● Supplied material:
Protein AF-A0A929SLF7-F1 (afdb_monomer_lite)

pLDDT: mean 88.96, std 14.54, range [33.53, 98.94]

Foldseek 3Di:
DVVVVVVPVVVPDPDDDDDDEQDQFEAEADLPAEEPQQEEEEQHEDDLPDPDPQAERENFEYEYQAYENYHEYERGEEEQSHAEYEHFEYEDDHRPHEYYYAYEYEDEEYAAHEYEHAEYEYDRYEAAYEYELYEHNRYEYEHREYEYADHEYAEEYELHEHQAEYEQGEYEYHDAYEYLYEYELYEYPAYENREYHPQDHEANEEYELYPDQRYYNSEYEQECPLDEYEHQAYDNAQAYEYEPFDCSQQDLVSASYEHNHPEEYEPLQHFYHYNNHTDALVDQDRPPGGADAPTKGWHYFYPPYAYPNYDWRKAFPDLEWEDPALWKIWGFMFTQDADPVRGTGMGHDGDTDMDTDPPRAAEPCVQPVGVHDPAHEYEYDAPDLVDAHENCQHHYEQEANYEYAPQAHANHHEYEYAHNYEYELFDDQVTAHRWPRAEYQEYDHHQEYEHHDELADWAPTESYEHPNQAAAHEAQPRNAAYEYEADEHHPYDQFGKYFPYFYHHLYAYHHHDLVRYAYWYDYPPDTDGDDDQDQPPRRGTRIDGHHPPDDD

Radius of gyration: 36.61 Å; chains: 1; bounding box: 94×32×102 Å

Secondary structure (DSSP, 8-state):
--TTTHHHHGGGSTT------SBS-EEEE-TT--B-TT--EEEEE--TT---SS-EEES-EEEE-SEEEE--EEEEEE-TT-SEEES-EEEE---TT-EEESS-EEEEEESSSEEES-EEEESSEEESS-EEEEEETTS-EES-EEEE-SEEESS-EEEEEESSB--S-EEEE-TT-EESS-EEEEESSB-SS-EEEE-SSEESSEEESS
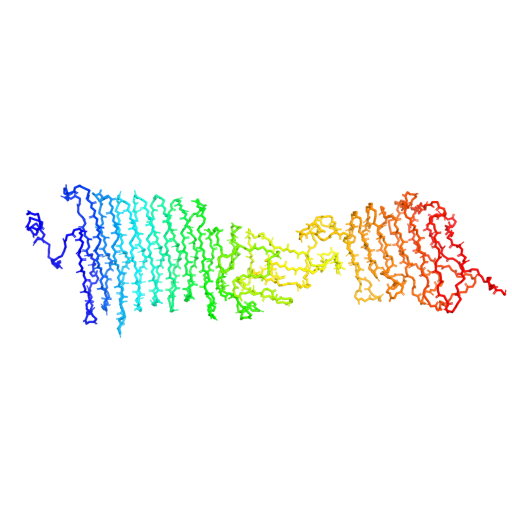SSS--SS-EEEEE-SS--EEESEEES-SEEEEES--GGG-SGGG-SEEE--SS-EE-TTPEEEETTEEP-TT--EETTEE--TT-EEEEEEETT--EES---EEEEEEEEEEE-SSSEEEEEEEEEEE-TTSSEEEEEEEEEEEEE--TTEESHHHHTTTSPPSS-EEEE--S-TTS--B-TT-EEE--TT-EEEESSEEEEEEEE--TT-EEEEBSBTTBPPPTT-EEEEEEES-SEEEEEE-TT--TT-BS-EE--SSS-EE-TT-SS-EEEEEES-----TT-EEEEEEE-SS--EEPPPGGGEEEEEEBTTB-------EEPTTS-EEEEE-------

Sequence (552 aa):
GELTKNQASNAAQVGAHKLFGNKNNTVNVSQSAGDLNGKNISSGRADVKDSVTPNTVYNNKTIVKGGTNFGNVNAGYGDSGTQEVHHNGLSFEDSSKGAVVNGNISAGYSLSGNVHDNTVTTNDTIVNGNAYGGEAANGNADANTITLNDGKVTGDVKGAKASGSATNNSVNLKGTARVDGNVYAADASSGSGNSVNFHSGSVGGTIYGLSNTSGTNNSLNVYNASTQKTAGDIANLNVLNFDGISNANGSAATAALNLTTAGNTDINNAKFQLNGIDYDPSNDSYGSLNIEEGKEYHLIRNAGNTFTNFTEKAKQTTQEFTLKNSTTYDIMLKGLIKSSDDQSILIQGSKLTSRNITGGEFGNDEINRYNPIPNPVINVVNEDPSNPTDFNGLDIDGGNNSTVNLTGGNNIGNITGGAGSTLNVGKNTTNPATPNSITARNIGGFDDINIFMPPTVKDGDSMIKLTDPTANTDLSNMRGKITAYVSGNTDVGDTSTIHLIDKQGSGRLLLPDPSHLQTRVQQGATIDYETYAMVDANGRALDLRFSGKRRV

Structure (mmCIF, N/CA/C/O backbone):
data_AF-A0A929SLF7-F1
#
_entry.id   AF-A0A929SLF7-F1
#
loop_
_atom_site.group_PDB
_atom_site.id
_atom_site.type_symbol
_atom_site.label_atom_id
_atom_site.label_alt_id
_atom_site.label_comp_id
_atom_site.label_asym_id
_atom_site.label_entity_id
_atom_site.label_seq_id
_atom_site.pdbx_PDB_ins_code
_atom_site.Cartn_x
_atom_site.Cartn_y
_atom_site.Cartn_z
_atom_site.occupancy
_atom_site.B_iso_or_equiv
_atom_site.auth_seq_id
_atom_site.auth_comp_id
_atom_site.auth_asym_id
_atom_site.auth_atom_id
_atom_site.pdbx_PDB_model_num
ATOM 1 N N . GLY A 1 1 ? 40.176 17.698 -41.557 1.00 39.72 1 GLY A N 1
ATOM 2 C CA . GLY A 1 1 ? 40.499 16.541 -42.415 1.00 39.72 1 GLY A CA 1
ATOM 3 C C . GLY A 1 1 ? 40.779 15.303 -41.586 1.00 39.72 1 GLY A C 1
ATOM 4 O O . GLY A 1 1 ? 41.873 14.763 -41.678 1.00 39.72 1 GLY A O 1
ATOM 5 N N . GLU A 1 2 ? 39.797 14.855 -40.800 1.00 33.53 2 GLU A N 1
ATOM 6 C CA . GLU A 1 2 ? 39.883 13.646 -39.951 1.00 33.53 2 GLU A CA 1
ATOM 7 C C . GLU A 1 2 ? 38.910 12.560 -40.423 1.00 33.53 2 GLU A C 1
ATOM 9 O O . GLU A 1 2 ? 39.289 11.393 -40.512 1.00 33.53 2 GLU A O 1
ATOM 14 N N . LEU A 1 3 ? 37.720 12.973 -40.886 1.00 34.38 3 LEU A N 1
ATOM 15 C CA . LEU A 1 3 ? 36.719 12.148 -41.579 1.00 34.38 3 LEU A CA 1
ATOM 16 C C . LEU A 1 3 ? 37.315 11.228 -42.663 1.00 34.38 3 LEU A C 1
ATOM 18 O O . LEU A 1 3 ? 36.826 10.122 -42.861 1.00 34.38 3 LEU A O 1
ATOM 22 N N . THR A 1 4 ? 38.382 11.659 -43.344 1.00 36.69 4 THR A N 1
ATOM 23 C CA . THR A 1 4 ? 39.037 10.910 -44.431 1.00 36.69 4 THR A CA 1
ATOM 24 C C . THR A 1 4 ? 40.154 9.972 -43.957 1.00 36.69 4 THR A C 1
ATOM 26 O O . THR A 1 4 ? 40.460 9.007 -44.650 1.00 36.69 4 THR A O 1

● Problem to work on: Return the complete material above exactly, with no picture.

● Answer to this exercise:
Protein AF-A0A929SLF7-F1 (afdb_monomer_lite)

pLDDT: mean 88.96, std 14.54, range [33.53, 98.94]

Foldseek 3Di:
DVVVVVVPVVVPDPDDDDDDEQDQFEAEADLPAEEPQQEEEEQHEDDLPDPDPQAERENFEYEYQAYENYHEYERGEEEQSHAEYEHFEYEDDHRPHEYYYAYEYEDEEYAAHEYEHAEYEYDRYEAAYEYELYEHNRYEYEHREYEYADHEYAEEYELHEHQAEYEQGEYEYHDAYEYLYEYELYEYPAYENREYHPQDHEANEEYELYPDQRYYNSEYEQECPLDEYEHQAYDNAQAYEYEPFDCSQQDLVSASYEHNHPEEYEPLQHFYHYNNHTDALVDQDRPPGGADAPTKGWHYFYPPYAYPNYDWRKAFPDLEWEDPALWKIWGFMFTQDADPVRGTGMGHDGDTDMDTDPPRAAEPCVQPVGVHDPAHEYEYDAPDLVDAHENCQHHYEQEANYEYAPQAHANHHEYEYAHNYEYELFDDQVTAHRWPRAEYQEYDHHQEYEHHDELADWAPTESYEHPNQAAAHEAQPRNAAYEYEADEHHPYDQFGKYFPYFYHHLYAYHHHDLVRYAYWYDYPPDTDGDDDQDQPPRRGTRIDGHHPPDDD

Radius of gyration: 36.61 Å; chains: 1; bounding box: 94×32×102 Å

Secondary structure (DSSP, 8-state):
--TTTHHHHGGGSTT------SBS-EEEE-TT--B-TT--EEEEE--TT---SS-EEES-EEEE-SEEEE--EEEEEE-TT-SEEES-EEEE---TT-EEESS-EEEEEESSSEEES-EEEESSEEESS-EEEEEETTS-EES-EEEE-SEEESS-EEEEEESSB--S-EEEE-TT-EESS-EEEEESSB-SS-EEEE-SSEESSEEESS
SSS--SS-EEEEE-SS--EEESEEES-SEEEEES--GGG-SGGG-SEEE--SS-EE-TTPEEEETTEEP-TT--EETTEE--TT-EEEEEEETT--EES---EEEEEEEEEEE-SSSEEEEEEEEEEE-TTSSEEEEEEEEEEEEE--TTEESHHHHTTTSPPSS-EEEE--S-TTS--B-TT-EEE--TT-EEEESSEEEEEEEE--TT-EEEEBSBTTBPPPTT-EEEEEEES-SEEEEEE-TT--TT-BS-EE--SSS-EE-TT-SS-EEEEEES-----TT-EEEEEEE-SS--EEPPPGGGEEEEEEBTTB-------EEPTTS-EEEEE-------

Sequence (552 aa):
GELTKNQASNAAQVGAHKLFGNKNNTVNVSQSAGDLNGKNISSGRADVKDSVTPNTVYNNKTIVKGGTNFGNVNAGYGDSGTQEVHHNGLSFEDSSKGAVVNGNISAGYSLSGNVHDNTVTTNDTIVNGNAYGGEAANGNADANTITLNDGKVTGDVKGAKASGSATNNSVNLKGTARVDGNVYAADASSGSGNSVNFHSGSVGGTIYGLSNTSGTNNSLNVYNASTQKTAGDIANLNVLNFDGISNANGSAATAALNLTTAGNTDINNAKFQLNGIDYDPSNDSYGSLNIEEGKEYHLIRNAGNTFTNFTEKAKQTTQEFTLKNSTTYDIMLKGLIKSSDDQSILIQGSKLTSRNITGGEFGNDEINRYNPIPNPVINVVNEDPSNPTDFNGLDIDGGNNSTVNLTGGNNIGNITGGAGSTLNVGKNTTNPATPNSITARNIGGFDDINIFMPPTVKDGDSMIKLTDPTANTDLSNMRGKITAYVSGNTDVGDTSTIHLIDKQGSGRLLLPDPSHLQTRVQQGATIDYETYAMVDANGRALDLRFSGKRRV

Structure (mmCIF, N/CA/C/O backbone):
data_AF-A0A929SLF7-F1
#
_entry.id   AF-A0A929SLF7-F1
#
loop_
_atom_site.group_PDB
_atom_site.id
_atom_site.type_symbol
_atom_site.label_atom_id
_atom_site.label_alt_id
_atom_site.label_comp_id
_atom_site.label_asym_id
_atom_site.label_entity_id
_atom_site.label_seq_id
_atom_site.pdbx_PDB_ins_code
_atom_site.Cartn_x
_atom_site.Cartn_y
_atom_site.Cartn_z
_atom_site.occupancy
_atom_site.B_iso_or_equiv
_atom_site.auth_seq_id
_atom_site.auth_comp_id
_atom_site.auth_asym_id
_atom_site.auth_atom_id
_atom_site.pdbx_PDB_model_num
ATOM 1 N N . GLY A 1 1 ? 40.176 17.698 -41.557 1.00 39.72 1 GLY A N 1
ATOM 2 C CA . GLY A 1 1 ? 40.499 16.541 -42.415 1.00 39.72 1 GLY A CA 1
ATOM 3 C C . GLY A 1 1 ? 40.779 15.303 -41.586 1.00 39.72 1 GLY A C 1
ATOM 4 O O . GLY A 1 1 ? 41.873 14.763 -41.678 1.00 39.72 1 GLY A O 1
ATOM 5 N N . GLU A 1 2 ? 39.797 14.855 -40.800 1.00 33.53 2 GLU A N 1
ATOM 6 C CA . GLU A 1 2 ? 39.883 13.646 -39.951 1.00 33.53 2 GLU A CA 1
ATOM 7 C C . GLU A 1 2 ? 38.910 12.560 -40.423 1.00 33.53 2 GLU A C 1
ATOM 9 O O . GLU A 1 2 ? 39.289 11.393 -40.512 1.00 33.53 2 GLU A O 1
ATOM 14 N N . LEU A 1 3 ? 37.720 12.973 -40.886 1.00 34.38 3 LEU A N 1
ATOM 15 C CA . LEU A 1 3 ? 36.719 12.148 -41.579 1.00 34.38 3 LEU A CA 1
ATOM 16 C C . LEU A 1 3 ? 37.315 11.228 -42.663 1.00 34.38 3 LEU A C 1
ATOM 18 O O . LEU A 1 3 ? 36.826 10.122 -42.861 1.00 34.38 3 LEU A O 1
ATOM 22 N N . THR A 1 4 ? 38.382 11.659 -43.344 1.00 36.69 4 THR A N 1
ATOM 23 C CA . THR A 1 4 ? 39.037 10.910 -44.431 1.00 36.69 4 THR A CA 1
ATOM 24 C C . THR A 1 4 ? 40.154 9.972 -43.957 1.00 36.69 4 THR A C 1
ATOM 26 O O . THR A 1 4 ? 40.460 9.007 -44.650 1.00 36.69 4 THR A O 1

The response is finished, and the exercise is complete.